Register CloudInboundMessage
In this step, you register a CloudInboundMessage to facilitate the flow of messages from your Google Cloud Pub/Sub setup. Here is a detailed explanation of the process:
Overview of Pub/Sub data flow
- The data flow in Pub/Sub includes the following components:
- Publisher — The entity that sends messages (in this case, your GCS bucket)
- Topic — The channel through which messages are sent
- Subscription — The mechanism that allows subscribers to receive messages from a topic
- Subscriber — The entity that receives messages from the subscription
- When you call
fsc.startOnArrivalMode(), it marks the GCS bucket as a publisher. This means that any events (like file uploads) in the bucket automatically publish messages to the specified topic. - Once the topic receives messages, it is GCP's responsibility to manage how these messages are delivered to the subscription.
Registering the subscriber
To specify the subscriber and enable it to pull messages from the subscription, run the following command:
CloudInboundMessage.downcast(GcpBucketEvent.myType()).register();This line registers the specific type of message, in this case, GcpBucketEvent, that your application handles. By doing this, you are essentially notifying the FileSourceCollection to consume.

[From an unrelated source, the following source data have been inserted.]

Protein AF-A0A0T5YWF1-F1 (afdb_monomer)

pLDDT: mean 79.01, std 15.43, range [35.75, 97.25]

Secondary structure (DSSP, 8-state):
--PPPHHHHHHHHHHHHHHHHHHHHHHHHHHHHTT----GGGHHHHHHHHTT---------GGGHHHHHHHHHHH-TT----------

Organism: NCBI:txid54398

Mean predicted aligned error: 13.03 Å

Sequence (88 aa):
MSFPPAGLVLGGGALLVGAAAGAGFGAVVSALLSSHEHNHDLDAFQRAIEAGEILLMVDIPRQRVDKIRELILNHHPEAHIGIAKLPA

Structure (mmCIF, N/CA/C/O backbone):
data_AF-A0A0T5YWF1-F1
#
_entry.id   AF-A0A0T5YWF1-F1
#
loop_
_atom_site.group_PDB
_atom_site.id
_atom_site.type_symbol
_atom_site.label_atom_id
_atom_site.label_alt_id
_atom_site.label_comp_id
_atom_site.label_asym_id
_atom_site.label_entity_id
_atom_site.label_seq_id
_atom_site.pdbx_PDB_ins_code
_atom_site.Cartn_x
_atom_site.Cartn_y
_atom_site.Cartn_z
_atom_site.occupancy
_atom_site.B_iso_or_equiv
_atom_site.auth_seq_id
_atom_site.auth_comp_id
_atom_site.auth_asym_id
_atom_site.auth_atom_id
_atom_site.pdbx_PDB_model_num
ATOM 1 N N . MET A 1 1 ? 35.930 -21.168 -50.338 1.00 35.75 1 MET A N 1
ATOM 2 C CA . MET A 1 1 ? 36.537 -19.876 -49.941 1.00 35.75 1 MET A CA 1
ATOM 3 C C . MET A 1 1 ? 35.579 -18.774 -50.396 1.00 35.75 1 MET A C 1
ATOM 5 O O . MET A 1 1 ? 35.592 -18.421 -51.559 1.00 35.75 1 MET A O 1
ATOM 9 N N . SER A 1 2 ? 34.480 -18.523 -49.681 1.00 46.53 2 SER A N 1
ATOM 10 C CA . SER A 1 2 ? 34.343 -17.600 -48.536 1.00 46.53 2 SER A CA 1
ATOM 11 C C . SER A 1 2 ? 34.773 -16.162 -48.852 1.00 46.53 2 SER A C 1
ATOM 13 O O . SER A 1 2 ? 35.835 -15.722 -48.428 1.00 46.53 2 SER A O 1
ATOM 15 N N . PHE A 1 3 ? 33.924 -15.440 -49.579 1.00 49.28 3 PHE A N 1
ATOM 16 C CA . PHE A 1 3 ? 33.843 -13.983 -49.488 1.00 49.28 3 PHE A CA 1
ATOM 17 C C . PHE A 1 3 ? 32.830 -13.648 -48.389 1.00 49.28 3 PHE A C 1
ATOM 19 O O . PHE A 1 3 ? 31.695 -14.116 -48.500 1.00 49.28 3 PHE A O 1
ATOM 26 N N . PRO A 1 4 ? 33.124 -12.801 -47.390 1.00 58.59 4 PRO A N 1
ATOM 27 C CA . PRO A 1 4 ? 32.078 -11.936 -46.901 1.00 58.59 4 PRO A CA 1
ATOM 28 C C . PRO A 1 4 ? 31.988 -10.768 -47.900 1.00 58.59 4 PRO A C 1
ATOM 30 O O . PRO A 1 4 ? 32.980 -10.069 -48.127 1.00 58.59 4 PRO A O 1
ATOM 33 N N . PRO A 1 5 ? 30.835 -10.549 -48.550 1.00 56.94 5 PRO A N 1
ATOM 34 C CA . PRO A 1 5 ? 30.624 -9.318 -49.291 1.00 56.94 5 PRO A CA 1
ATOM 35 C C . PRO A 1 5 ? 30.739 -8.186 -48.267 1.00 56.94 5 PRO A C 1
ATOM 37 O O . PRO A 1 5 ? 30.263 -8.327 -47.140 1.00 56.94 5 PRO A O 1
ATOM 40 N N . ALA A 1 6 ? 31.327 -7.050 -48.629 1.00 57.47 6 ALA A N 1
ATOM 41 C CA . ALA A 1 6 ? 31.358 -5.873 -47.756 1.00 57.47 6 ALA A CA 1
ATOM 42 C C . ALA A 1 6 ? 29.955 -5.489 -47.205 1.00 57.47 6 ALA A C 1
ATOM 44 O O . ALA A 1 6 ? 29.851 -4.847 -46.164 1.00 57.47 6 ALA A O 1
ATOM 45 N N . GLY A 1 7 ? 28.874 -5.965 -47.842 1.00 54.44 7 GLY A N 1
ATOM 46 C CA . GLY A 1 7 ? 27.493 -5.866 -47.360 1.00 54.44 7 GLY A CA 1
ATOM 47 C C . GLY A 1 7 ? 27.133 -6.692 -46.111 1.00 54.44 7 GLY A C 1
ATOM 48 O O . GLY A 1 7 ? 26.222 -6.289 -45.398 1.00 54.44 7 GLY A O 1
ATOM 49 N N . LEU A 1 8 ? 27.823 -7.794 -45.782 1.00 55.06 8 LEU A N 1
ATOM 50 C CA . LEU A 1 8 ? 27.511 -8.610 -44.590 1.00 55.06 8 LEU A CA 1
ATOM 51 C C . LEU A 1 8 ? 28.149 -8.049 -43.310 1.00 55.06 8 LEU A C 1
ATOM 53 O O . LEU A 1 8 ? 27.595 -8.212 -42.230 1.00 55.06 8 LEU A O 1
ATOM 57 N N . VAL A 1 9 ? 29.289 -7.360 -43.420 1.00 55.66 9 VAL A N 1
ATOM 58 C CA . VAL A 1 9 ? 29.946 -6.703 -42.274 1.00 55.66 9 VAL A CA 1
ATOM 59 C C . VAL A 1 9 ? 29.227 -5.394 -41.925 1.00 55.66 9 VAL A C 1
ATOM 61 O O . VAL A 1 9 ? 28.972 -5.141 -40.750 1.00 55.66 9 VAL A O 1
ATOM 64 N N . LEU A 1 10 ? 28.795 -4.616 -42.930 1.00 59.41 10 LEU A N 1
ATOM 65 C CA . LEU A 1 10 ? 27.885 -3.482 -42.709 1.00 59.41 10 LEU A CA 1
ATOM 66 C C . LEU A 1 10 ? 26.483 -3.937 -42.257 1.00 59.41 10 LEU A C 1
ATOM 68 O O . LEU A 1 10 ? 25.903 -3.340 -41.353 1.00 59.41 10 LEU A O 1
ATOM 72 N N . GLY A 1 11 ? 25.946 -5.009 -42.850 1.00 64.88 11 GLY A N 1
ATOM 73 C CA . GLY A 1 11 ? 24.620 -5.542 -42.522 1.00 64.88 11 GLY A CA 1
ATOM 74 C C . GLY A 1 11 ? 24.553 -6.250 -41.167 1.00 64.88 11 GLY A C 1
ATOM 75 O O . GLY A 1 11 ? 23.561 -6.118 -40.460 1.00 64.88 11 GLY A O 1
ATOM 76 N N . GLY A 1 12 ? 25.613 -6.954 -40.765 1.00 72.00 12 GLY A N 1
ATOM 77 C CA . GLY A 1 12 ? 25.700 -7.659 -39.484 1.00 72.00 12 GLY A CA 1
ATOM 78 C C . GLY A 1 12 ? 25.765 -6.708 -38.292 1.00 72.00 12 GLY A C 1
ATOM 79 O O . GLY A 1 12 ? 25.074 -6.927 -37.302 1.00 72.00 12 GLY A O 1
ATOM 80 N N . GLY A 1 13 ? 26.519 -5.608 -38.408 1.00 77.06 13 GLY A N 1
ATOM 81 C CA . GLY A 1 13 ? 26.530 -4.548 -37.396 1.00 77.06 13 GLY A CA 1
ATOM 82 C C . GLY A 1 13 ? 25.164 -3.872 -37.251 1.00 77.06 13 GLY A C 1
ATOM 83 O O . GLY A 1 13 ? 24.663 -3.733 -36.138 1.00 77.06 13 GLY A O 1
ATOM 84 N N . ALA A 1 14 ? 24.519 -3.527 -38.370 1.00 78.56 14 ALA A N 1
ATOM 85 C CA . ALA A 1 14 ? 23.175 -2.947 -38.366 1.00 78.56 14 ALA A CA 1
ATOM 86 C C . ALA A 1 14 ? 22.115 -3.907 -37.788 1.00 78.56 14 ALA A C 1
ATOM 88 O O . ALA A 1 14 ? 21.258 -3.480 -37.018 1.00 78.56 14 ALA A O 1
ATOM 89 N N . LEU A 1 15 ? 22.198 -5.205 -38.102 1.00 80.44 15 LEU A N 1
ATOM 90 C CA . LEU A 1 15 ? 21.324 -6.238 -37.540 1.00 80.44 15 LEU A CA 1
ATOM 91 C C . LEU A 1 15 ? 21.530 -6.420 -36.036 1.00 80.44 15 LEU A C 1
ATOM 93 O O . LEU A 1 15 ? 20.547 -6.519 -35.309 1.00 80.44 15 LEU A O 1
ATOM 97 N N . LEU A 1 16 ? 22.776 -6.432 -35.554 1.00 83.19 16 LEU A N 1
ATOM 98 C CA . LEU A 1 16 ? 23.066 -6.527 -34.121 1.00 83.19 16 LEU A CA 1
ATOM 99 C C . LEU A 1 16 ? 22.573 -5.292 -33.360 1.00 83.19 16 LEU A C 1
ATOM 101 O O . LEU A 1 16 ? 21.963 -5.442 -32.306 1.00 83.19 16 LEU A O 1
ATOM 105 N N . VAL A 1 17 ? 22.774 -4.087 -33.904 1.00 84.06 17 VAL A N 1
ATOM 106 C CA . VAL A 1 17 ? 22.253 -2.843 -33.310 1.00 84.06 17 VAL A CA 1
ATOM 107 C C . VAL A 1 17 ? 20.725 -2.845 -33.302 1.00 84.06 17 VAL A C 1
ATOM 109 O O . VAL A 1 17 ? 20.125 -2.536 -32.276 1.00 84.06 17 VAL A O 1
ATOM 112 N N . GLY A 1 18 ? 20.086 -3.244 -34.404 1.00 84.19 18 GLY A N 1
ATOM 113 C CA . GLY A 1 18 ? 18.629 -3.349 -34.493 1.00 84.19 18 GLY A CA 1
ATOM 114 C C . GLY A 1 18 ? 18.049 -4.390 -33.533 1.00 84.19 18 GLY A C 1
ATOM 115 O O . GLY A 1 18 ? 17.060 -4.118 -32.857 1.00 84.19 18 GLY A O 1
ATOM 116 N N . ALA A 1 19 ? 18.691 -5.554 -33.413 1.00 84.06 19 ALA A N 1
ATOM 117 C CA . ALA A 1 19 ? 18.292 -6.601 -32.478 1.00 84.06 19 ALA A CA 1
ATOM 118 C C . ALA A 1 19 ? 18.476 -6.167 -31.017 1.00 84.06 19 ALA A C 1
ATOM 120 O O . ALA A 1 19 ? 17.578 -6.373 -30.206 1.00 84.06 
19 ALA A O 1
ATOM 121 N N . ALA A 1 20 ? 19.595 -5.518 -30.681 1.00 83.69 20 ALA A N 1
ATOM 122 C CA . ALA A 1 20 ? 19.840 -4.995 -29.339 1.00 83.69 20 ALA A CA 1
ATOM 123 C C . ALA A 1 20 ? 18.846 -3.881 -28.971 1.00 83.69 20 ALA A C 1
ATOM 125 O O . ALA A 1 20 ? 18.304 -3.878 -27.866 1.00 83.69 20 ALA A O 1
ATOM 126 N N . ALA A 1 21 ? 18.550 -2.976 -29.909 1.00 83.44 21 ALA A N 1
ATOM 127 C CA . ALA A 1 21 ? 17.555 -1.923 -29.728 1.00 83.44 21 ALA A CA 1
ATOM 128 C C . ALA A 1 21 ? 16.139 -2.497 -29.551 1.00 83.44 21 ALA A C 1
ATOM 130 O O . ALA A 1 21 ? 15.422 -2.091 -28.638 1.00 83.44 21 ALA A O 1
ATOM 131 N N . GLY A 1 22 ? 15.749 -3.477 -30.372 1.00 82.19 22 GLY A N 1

After registration, the CloudInvalidationQueue can periodically pull messages from the GCP subscription. This allows your application to handle incoming messages efficiently, ensuring that any events related to file uploads are processed as they occur.
Summary
This step is crucial for establishing a complete message handling system within your application. By registering the CloudInboundMessage, you ensure that your application can respond to events triggered by file uploads in your GCS bucket, enabling automated workflows and real-time processing.
Teardown
In this final step, you clean up your setup by stopping the onArrival mode and deregistering the associated resources. Here is how it works:
Stop onArrival mode
You initiate the teardown process by running fsc.stopOnArrivalMode(). This function deregisters the URL you provided in the FileSourceCollection. Essentially, it stops the GCS bucket from publishing events to the Pub/Sub topic, effectively halting any further notifications about file changes.
Clear the CloudInvalidationQueue
Next, you need to ensure that any pending messages or events are cleared from the queue by running CloudInboundMessage.downcast(GcpBucketEvent.myType()).register().

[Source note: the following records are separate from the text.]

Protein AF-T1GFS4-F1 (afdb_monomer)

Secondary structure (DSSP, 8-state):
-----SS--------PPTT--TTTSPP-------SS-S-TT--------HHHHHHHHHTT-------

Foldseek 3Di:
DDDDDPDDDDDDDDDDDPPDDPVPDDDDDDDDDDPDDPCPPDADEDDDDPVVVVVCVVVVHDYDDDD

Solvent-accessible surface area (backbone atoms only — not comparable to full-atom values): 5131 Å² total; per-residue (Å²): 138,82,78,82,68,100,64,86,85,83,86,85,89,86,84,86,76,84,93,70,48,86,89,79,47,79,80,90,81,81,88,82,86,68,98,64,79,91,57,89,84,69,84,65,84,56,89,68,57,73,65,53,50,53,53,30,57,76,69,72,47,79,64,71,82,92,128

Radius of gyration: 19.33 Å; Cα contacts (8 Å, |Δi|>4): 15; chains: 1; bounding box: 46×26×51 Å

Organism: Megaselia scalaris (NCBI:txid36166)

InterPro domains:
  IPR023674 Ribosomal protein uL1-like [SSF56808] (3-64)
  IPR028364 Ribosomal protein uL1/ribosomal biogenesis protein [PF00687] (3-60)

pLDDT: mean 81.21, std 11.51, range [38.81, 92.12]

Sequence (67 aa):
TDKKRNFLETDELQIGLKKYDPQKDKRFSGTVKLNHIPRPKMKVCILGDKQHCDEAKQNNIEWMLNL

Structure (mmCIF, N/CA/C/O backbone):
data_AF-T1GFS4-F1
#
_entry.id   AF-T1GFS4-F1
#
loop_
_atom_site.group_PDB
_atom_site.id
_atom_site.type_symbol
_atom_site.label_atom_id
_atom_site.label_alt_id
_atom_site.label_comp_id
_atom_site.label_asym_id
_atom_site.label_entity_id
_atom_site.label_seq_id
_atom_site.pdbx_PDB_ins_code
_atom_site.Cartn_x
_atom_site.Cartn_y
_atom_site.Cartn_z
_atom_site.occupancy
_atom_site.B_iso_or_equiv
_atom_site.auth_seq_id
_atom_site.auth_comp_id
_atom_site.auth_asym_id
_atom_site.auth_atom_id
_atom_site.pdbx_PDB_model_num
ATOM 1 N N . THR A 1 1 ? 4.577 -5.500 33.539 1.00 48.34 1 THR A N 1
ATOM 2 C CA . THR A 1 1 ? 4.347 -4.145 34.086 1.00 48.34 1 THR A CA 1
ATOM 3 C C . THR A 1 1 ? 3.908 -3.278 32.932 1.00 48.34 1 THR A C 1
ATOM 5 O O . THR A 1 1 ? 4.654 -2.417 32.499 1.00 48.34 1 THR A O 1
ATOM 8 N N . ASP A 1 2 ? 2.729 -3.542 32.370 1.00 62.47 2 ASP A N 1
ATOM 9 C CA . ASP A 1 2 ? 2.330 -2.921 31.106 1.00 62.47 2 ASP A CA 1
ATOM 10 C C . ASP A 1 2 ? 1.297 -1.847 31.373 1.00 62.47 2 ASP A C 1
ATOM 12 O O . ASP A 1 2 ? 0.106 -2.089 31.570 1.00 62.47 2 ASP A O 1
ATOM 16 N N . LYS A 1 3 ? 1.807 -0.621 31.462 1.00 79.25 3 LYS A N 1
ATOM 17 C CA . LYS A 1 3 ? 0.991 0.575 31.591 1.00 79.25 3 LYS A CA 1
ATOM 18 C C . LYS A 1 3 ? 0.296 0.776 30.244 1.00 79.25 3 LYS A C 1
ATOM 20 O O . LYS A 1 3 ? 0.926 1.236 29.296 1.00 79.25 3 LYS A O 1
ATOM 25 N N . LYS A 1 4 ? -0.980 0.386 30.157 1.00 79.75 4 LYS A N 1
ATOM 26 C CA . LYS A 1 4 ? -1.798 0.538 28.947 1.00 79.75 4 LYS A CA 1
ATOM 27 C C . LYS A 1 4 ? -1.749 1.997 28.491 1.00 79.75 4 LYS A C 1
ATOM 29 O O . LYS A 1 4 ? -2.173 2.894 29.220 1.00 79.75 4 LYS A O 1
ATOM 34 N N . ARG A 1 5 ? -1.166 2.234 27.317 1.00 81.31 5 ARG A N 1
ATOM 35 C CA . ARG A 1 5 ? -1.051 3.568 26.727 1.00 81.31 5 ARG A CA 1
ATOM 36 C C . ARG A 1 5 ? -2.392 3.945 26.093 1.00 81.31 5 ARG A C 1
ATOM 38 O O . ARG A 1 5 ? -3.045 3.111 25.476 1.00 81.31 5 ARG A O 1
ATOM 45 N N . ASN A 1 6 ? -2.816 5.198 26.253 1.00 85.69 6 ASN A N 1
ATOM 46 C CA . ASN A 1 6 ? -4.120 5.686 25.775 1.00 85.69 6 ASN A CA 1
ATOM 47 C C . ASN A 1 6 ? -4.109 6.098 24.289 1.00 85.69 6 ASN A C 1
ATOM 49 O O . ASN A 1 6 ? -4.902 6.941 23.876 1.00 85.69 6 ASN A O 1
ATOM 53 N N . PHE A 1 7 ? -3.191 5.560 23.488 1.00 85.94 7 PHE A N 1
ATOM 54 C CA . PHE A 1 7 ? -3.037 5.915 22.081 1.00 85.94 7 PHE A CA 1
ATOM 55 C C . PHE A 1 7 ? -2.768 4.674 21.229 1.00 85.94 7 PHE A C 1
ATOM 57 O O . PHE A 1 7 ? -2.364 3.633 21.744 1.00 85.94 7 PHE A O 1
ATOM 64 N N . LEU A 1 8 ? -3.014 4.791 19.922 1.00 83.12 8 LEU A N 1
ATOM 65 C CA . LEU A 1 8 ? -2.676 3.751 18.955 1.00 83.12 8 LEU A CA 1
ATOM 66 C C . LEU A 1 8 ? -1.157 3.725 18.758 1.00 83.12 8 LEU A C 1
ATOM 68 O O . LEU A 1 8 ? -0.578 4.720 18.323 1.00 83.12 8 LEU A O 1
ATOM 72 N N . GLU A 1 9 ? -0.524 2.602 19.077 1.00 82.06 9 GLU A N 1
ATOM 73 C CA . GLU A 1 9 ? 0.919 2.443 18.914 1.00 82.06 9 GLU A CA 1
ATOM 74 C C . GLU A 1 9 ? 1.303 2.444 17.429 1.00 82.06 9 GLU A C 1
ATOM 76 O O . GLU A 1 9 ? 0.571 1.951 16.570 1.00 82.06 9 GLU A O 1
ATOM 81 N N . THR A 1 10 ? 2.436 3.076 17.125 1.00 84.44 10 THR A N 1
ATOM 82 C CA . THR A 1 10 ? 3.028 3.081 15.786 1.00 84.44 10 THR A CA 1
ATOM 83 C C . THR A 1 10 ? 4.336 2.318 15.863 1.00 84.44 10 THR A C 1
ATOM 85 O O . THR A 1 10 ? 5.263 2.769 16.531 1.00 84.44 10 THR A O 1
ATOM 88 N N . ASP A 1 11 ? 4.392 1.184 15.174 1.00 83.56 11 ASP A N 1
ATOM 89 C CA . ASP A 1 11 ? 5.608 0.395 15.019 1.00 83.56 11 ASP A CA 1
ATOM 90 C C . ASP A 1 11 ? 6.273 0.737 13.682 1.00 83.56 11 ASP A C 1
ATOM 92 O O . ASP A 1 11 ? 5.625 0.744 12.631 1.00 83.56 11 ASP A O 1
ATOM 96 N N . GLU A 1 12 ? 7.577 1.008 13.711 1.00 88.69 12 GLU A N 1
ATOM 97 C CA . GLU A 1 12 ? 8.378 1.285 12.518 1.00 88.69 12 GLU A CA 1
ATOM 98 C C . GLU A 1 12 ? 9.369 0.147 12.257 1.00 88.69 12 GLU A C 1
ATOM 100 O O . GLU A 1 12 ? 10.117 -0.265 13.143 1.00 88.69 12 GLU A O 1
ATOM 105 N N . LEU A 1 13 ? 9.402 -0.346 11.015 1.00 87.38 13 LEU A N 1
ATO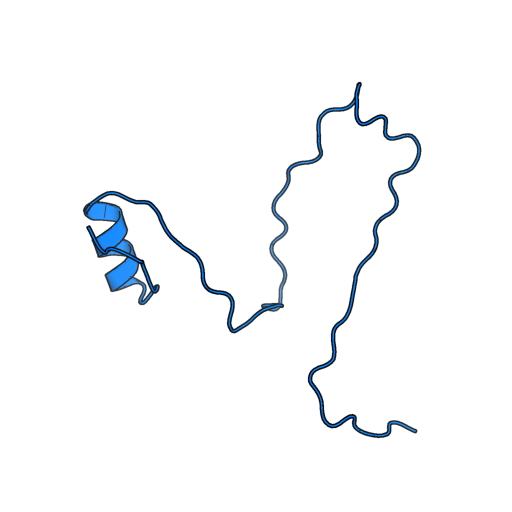M 106 C CA . LEU A 1 13 ? 10.370 -1.343 10.5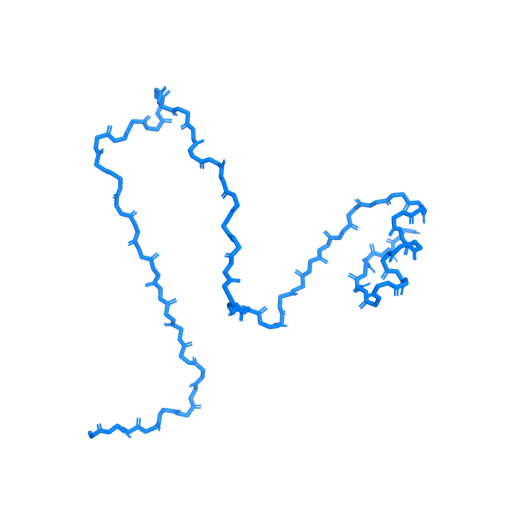64 1.00 87.38 13 LEU A CA 1
ATOM 107 C C . LEU A 1 13 ? 11.446 -0.668 9.712 1.00 87.38 13 LEU A C 1
ATOM 109 O O . LEU A 1 13 ? 11.154 -0.134 8.643 1.00 87.38 13 LEU A O 1
ATOM 113 N N . GLN A 1 14 ? 12.697 -0.745 10.158 1.00 91.31 14 GLN A N 1
ATOM 114 C CA . GLN A 1 14 ? 13.853 -0.268 9.401 1.00 91.31 14 GLN A CA 1
ATOM 115 C C . GLN A 1 14 ? 14.627 -1.447 8.807 1.00 91.31 14 GLN A C 1
ATOM 117 O O . GLN A 1 14 ? 14.919 -2.423 9.497 1.00 91.31 14 GLN A O 1
ATOM 122 N N . ILE A 1 15 ? 14.976 -1.348 7.522 1.00 88.94 15 ILE A N 1
ATOM 123 C CA . ILE A 1 15 ? 15.740 -2.369 6.796 1.00 88.94 15 ILE A CA 1
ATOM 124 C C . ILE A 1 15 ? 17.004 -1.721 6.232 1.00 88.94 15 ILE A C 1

This command clears the CloudInvalidationQueue associated with the GcpBucketEvent. By registering this type, you ensure that the system is aware that it should no longer expect messages of this type, effectively cleaning up any lingering references or processes related to the bucket events.
This teardown step is crucial for maintaining a clean and efficient system. By stopping the onArrival mode and clearing the message queue, you prevent unnecessary processing and resource usage, ensuring that your application remains responsive and well-managed.